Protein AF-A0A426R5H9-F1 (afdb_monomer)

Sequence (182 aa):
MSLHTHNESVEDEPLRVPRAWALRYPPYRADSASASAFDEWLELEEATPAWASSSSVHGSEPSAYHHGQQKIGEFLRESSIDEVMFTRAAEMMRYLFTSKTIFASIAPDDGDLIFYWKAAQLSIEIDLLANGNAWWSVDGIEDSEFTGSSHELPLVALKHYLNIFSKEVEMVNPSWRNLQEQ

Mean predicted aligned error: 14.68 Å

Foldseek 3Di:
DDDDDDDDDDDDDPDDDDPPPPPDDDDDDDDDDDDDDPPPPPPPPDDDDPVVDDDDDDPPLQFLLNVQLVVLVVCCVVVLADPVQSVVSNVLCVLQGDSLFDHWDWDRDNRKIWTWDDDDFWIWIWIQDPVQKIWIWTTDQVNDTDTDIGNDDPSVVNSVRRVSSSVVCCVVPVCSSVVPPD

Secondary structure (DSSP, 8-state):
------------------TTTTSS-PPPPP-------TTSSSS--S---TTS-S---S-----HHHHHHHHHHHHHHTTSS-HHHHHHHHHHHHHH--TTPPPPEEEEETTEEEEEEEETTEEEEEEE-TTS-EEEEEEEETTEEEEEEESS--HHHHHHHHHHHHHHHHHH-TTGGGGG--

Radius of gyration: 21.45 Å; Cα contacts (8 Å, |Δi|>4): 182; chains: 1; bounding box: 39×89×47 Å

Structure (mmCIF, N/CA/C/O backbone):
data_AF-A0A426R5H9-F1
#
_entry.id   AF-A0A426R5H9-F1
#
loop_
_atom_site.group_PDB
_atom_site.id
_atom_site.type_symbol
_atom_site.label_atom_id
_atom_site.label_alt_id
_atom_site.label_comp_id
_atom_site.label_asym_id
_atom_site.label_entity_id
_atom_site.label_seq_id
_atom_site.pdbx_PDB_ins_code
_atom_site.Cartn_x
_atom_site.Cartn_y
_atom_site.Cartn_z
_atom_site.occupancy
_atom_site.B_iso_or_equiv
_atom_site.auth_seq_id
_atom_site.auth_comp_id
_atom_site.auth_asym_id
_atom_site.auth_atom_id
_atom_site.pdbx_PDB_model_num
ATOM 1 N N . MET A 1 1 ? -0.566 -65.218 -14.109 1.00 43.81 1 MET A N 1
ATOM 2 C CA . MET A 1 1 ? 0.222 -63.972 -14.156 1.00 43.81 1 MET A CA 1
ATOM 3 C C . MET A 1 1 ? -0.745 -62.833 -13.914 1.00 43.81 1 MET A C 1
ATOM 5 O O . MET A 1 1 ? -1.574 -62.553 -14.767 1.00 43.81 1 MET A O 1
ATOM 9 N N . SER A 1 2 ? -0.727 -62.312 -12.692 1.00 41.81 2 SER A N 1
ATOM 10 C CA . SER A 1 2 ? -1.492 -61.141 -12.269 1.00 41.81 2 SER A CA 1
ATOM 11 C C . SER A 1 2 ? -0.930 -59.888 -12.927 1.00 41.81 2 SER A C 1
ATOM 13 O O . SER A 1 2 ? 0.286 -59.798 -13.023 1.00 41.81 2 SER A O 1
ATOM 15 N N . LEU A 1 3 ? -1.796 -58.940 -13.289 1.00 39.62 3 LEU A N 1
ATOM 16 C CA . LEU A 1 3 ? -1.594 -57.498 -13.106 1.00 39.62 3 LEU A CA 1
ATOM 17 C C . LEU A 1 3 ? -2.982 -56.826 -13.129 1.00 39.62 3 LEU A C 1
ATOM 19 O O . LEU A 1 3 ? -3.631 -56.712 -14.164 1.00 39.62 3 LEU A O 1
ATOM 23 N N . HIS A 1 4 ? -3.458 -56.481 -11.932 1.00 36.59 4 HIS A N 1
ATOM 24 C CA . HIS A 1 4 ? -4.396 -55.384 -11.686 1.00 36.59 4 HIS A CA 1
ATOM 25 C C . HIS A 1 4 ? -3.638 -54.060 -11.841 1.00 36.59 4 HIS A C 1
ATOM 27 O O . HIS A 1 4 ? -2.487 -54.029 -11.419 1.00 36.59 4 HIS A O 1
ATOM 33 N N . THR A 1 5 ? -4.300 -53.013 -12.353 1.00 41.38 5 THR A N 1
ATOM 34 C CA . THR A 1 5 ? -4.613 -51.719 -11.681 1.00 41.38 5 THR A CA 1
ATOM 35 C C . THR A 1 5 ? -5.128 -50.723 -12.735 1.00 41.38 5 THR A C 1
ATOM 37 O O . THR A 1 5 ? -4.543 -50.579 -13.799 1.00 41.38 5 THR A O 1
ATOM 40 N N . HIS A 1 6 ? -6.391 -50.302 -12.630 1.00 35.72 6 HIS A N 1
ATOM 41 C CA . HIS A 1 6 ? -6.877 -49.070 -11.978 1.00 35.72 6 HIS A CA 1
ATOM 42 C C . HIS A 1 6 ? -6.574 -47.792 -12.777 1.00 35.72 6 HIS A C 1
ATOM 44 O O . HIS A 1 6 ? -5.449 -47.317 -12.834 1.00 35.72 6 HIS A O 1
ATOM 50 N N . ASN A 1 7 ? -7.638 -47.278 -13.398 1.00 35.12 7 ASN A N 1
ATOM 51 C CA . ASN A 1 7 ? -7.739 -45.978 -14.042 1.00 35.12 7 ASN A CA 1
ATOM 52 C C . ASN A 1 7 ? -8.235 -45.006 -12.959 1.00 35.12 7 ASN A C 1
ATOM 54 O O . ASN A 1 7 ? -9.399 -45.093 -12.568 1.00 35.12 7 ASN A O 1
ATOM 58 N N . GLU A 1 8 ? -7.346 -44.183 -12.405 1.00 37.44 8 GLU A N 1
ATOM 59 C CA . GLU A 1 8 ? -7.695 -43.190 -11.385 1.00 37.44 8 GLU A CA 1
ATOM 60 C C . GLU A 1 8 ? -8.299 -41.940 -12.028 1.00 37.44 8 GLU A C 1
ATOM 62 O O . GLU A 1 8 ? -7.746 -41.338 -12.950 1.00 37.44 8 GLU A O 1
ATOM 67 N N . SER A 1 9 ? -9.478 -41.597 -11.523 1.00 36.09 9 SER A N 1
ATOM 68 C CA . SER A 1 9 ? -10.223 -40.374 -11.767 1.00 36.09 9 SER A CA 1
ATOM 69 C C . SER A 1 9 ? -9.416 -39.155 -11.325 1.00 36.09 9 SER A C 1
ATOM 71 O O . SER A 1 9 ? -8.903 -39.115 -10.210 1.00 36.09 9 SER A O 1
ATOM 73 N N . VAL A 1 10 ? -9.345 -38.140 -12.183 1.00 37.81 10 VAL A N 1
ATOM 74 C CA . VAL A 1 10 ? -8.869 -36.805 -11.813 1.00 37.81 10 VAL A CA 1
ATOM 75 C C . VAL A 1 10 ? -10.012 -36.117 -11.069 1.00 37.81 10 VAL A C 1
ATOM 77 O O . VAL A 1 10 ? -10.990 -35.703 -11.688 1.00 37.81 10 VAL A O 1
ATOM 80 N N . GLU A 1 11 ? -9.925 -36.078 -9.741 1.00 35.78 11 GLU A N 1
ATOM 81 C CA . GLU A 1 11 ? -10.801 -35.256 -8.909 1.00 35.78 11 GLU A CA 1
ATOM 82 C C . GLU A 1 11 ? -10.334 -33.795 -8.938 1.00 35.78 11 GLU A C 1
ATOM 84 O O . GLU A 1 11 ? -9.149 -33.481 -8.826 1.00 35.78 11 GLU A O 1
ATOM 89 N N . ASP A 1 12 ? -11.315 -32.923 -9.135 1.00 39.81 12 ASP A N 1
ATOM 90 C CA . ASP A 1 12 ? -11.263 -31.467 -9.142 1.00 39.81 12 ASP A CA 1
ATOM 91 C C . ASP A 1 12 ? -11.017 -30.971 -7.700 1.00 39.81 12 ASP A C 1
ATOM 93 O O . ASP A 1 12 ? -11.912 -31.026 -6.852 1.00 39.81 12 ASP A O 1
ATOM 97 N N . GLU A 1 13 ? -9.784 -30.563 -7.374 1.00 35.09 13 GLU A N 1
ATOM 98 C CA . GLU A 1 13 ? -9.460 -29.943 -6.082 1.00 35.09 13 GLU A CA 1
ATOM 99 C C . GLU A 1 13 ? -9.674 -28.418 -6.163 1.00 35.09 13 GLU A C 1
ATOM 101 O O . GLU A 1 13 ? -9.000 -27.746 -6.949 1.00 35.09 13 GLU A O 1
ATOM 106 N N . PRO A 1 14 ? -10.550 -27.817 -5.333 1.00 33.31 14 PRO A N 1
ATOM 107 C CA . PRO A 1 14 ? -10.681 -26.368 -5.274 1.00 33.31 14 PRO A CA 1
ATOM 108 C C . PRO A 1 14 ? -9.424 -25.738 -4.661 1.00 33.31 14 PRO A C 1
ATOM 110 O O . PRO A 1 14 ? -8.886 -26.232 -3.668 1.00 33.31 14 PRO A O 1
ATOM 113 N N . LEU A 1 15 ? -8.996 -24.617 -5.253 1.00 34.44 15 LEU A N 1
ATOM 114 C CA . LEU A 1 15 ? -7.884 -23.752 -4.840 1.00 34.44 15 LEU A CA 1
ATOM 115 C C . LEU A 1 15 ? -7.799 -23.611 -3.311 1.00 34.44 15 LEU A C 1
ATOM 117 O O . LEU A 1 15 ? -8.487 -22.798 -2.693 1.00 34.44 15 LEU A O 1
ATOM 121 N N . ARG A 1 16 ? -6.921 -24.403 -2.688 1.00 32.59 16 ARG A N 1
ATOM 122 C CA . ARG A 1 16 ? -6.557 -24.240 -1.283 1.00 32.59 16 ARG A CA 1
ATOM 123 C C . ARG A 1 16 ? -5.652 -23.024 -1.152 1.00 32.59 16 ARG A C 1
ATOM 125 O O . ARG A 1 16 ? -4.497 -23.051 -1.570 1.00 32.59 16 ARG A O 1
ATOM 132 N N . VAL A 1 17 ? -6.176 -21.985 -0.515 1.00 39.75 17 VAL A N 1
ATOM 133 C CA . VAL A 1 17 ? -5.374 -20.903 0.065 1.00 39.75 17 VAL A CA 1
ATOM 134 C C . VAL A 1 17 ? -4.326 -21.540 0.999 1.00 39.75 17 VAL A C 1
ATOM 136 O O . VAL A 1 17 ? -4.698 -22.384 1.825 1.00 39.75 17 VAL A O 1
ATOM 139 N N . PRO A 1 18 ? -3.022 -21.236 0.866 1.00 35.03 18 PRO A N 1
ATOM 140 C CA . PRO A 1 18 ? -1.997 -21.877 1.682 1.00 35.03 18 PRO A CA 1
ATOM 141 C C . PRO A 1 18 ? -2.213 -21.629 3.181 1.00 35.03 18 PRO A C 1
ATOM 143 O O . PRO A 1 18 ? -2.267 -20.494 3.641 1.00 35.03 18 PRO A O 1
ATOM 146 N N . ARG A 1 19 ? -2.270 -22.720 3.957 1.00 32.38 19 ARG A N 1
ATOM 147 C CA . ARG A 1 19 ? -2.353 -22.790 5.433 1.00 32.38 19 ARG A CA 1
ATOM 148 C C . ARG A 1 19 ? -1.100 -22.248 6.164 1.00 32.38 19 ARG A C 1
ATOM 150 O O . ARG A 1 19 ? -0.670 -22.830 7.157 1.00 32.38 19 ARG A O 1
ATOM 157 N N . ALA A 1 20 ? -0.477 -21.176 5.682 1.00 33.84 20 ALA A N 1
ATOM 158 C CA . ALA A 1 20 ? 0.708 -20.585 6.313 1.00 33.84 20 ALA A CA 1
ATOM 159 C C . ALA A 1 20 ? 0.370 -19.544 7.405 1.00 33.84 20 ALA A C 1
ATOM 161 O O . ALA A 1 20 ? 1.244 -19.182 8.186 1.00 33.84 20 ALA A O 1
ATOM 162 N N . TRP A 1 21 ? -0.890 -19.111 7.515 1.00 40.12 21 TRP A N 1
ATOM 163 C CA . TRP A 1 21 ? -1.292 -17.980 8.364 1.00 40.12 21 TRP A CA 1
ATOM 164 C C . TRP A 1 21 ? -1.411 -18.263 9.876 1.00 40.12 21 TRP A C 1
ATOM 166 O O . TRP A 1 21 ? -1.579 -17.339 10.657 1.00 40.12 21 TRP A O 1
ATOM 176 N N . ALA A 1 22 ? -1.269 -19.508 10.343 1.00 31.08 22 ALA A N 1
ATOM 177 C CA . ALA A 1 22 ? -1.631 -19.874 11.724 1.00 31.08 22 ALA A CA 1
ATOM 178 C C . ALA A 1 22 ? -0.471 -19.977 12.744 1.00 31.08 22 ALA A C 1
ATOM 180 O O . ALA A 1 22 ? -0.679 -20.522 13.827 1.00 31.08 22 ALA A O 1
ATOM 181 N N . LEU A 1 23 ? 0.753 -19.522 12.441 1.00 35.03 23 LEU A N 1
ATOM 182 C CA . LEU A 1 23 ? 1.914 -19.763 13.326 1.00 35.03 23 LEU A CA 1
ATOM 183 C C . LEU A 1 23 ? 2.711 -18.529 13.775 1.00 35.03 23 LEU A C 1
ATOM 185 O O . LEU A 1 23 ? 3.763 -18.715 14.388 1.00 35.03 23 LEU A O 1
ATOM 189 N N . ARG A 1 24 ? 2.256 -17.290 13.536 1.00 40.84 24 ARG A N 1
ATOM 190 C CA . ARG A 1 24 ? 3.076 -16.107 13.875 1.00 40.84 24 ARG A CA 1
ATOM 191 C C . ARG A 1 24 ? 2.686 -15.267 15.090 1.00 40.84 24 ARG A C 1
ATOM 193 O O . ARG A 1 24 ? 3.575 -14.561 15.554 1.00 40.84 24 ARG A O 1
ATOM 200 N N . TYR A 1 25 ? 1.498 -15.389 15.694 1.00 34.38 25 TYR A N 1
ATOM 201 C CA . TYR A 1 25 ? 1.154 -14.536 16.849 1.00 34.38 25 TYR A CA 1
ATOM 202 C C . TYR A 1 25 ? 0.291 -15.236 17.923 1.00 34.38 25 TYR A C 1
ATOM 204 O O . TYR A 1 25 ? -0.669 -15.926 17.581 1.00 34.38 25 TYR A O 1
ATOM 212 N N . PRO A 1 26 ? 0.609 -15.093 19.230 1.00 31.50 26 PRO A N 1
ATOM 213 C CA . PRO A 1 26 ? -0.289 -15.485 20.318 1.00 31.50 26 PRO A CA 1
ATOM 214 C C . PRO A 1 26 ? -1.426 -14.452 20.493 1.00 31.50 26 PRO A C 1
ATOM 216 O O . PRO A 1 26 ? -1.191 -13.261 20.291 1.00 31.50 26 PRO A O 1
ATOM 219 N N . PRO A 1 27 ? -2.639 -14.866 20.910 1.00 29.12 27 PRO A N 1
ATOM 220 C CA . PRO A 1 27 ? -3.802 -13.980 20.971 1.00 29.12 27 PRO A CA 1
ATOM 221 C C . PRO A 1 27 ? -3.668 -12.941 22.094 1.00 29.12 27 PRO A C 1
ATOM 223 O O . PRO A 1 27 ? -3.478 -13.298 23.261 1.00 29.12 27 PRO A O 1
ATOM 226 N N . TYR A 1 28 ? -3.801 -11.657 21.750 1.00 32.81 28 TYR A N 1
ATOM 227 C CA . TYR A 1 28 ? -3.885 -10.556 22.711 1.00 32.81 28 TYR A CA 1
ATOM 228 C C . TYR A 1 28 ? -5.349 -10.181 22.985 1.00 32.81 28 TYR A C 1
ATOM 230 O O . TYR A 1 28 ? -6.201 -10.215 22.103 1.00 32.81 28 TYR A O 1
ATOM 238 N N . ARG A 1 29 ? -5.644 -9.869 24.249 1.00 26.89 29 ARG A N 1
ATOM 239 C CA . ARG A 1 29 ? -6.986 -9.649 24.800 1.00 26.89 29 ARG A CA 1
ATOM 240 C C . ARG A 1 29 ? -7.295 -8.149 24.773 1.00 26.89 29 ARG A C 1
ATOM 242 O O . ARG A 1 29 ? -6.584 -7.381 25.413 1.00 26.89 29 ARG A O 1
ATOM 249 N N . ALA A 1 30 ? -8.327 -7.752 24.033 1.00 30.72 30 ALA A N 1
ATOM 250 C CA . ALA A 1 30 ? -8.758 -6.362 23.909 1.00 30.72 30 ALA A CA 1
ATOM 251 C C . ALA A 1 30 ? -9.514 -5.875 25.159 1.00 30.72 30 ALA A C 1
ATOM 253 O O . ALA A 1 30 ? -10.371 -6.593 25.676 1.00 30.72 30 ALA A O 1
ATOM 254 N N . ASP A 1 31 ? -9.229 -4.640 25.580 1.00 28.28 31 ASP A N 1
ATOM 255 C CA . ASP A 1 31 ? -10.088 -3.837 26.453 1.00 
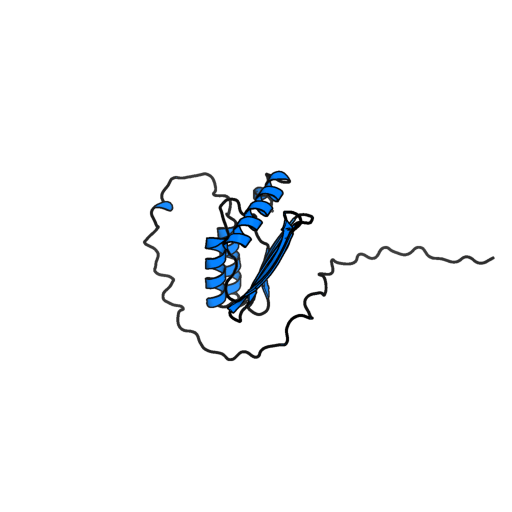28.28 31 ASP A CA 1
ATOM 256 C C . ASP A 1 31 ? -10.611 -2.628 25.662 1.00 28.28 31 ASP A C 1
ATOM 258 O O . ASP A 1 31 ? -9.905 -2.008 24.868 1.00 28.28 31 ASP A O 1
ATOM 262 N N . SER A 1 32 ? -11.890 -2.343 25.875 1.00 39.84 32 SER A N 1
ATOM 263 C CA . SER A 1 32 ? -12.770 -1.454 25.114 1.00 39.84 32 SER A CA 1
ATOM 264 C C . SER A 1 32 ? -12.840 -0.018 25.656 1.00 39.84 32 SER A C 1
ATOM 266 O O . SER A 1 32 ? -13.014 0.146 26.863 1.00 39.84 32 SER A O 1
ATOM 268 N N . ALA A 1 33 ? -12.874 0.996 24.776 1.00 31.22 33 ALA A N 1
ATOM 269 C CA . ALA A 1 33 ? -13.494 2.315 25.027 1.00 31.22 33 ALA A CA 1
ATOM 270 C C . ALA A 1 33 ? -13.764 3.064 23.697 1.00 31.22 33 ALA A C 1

* * *

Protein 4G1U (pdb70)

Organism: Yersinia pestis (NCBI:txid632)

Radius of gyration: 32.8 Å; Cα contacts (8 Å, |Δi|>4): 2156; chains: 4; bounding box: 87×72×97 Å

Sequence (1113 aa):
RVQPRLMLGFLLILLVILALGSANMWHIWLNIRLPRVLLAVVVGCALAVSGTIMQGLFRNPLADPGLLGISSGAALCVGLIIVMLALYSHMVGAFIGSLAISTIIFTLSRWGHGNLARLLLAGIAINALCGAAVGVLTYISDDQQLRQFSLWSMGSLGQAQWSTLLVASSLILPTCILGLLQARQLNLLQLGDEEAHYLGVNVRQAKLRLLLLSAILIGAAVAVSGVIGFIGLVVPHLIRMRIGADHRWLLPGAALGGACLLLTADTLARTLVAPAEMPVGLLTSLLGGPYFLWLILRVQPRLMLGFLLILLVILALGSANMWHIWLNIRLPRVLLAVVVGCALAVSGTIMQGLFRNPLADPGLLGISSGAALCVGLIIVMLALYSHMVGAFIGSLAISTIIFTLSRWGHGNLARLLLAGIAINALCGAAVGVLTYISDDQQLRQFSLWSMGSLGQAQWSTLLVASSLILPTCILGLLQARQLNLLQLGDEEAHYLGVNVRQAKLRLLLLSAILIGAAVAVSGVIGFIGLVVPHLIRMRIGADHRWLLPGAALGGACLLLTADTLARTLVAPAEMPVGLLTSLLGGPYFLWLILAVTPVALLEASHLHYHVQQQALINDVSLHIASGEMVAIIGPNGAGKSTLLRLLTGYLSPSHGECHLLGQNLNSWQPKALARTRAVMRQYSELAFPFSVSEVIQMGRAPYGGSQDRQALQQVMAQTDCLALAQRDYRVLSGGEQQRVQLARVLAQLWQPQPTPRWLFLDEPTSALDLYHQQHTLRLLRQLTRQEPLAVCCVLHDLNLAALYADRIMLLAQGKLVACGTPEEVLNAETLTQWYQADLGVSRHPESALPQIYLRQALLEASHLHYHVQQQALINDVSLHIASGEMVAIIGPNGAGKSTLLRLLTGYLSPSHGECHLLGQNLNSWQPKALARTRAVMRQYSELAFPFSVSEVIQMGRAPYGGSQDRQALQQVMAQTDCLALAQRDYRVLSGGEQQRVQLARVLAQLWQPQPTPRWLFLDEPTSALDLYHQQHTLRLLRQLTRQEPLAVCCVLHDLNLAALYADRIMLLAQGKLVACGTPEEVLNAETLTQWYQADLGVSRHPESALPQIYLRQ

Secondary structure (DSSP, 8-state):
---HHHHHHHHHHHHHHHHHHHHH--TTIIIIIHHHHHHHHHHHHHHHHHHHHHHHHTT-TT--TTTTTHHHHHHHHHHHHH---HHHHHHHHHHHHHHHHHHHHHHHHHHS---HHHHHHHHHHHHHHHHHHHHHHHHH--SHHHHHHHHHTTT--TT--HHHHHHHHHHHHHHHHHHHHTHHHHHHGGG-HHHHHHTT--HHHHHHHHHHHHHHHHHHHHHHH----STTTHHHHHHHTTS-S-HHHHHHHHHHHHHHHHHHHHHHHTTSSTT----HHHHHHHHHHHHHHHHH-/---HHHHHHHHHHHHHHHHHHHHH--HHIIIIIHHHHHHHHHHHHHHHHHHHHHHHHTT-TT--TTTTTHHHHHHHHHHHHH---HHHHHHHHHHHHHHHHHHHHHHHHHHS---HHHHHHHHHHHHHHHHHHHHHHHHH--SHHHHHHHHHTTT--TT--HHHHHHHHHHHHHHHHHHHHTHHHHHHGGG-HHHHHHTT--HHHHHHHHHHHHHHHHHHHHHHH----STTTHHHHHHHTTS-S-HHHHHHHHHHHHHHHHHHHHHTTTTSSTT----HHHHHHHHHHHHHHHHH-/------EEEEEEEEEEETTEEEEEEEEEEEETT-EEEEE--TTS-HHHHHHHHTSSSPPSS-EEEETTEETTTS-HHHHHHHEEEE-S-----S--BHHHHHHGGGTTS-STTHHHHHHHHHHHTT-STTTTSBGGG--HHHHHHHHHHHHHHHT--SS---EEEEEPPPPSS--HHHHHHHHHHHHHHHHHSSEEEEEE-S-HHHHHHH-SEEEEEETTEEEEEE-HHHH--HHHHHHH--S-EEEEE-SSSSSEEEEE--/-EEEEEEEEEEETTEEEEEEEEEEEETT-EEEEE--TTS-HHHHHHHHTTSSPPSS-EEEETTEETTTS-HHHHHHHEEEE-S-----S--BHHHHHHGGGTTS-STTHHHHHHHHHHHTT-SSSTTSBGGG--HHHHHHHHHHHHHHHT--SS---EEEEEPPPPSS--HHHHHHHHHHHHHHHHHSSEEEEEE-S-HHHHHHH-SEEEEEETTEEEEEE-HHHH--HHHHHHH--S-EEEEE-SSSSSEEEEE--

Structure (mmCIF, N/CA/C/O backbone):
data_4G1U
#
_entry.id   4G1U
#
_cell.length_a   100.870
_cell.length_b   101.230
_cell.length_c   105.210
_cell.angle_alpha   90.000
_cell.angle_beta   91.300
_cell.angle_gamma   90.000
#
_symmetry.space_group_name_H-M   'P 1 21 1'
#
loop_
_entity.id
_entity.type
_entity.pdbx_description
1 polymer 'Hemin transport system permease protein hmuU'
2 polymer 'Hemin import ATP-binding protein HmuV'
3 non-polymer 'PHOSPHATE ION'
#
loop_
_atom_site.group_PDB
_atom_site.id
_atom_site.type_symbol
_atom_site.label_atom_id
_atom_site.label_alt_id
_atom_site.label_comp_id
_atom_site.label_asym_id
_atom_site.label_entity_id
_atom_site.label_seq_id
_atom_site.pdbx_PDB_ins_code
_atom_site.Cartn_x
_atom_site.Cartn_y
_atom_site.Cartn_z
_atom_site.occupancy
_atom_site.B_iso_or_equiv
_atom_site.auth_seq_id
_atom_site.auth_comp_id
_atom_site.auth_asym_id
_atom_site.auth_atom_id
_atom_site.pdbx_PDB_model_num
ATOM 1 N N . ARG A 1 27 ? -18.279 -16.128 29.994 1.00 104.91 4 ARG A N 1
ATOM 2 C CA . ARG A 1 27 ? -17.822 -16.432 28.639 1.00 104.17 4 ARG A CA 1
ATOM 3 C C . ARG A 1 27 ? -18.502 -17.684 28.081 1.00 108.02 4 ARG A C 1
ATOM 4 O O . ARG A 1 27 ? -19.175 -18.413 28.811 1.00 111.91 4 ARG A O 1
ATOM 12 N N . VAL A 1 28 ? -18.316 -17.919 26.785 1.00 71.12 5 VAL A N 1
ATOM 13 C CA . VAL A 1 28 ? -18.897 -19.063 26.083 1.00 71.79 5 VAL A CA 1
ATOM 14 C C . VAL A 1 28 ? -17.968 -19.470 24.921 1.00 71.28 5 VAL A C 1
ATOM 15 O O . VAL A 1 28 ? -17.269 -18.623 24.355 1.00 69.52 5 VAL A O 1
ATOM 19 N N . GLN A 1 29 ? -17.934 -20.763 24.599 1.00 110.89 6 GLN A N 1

[What the task requires] In the listing above, locate the line containing "ATOM 161 O O" and the line containing "ATOM 164 C C". Extract those two lines and every line between them, exactly as written, and only those.

[Reply]
ATOM 161 O O . ALA A 1 20 ? 1.244 -19.182 8.186 1.00 33.84 20 ALA A O 1
ATOM 162 N N . TRP A 1 21 ? -0.890 -19.111 7.515 1.00 40.12 21 TRP A N 1
ATOM 163 C CA . TRP A 1 21 ? -1.292 -17.980 8.364 1.00 40.12 21 TRP A CA 1
ATOM 164 C C . TRP A 1 21 ? -1.411 -18.263 9.876 1.00 40.12 21 TRP A C 1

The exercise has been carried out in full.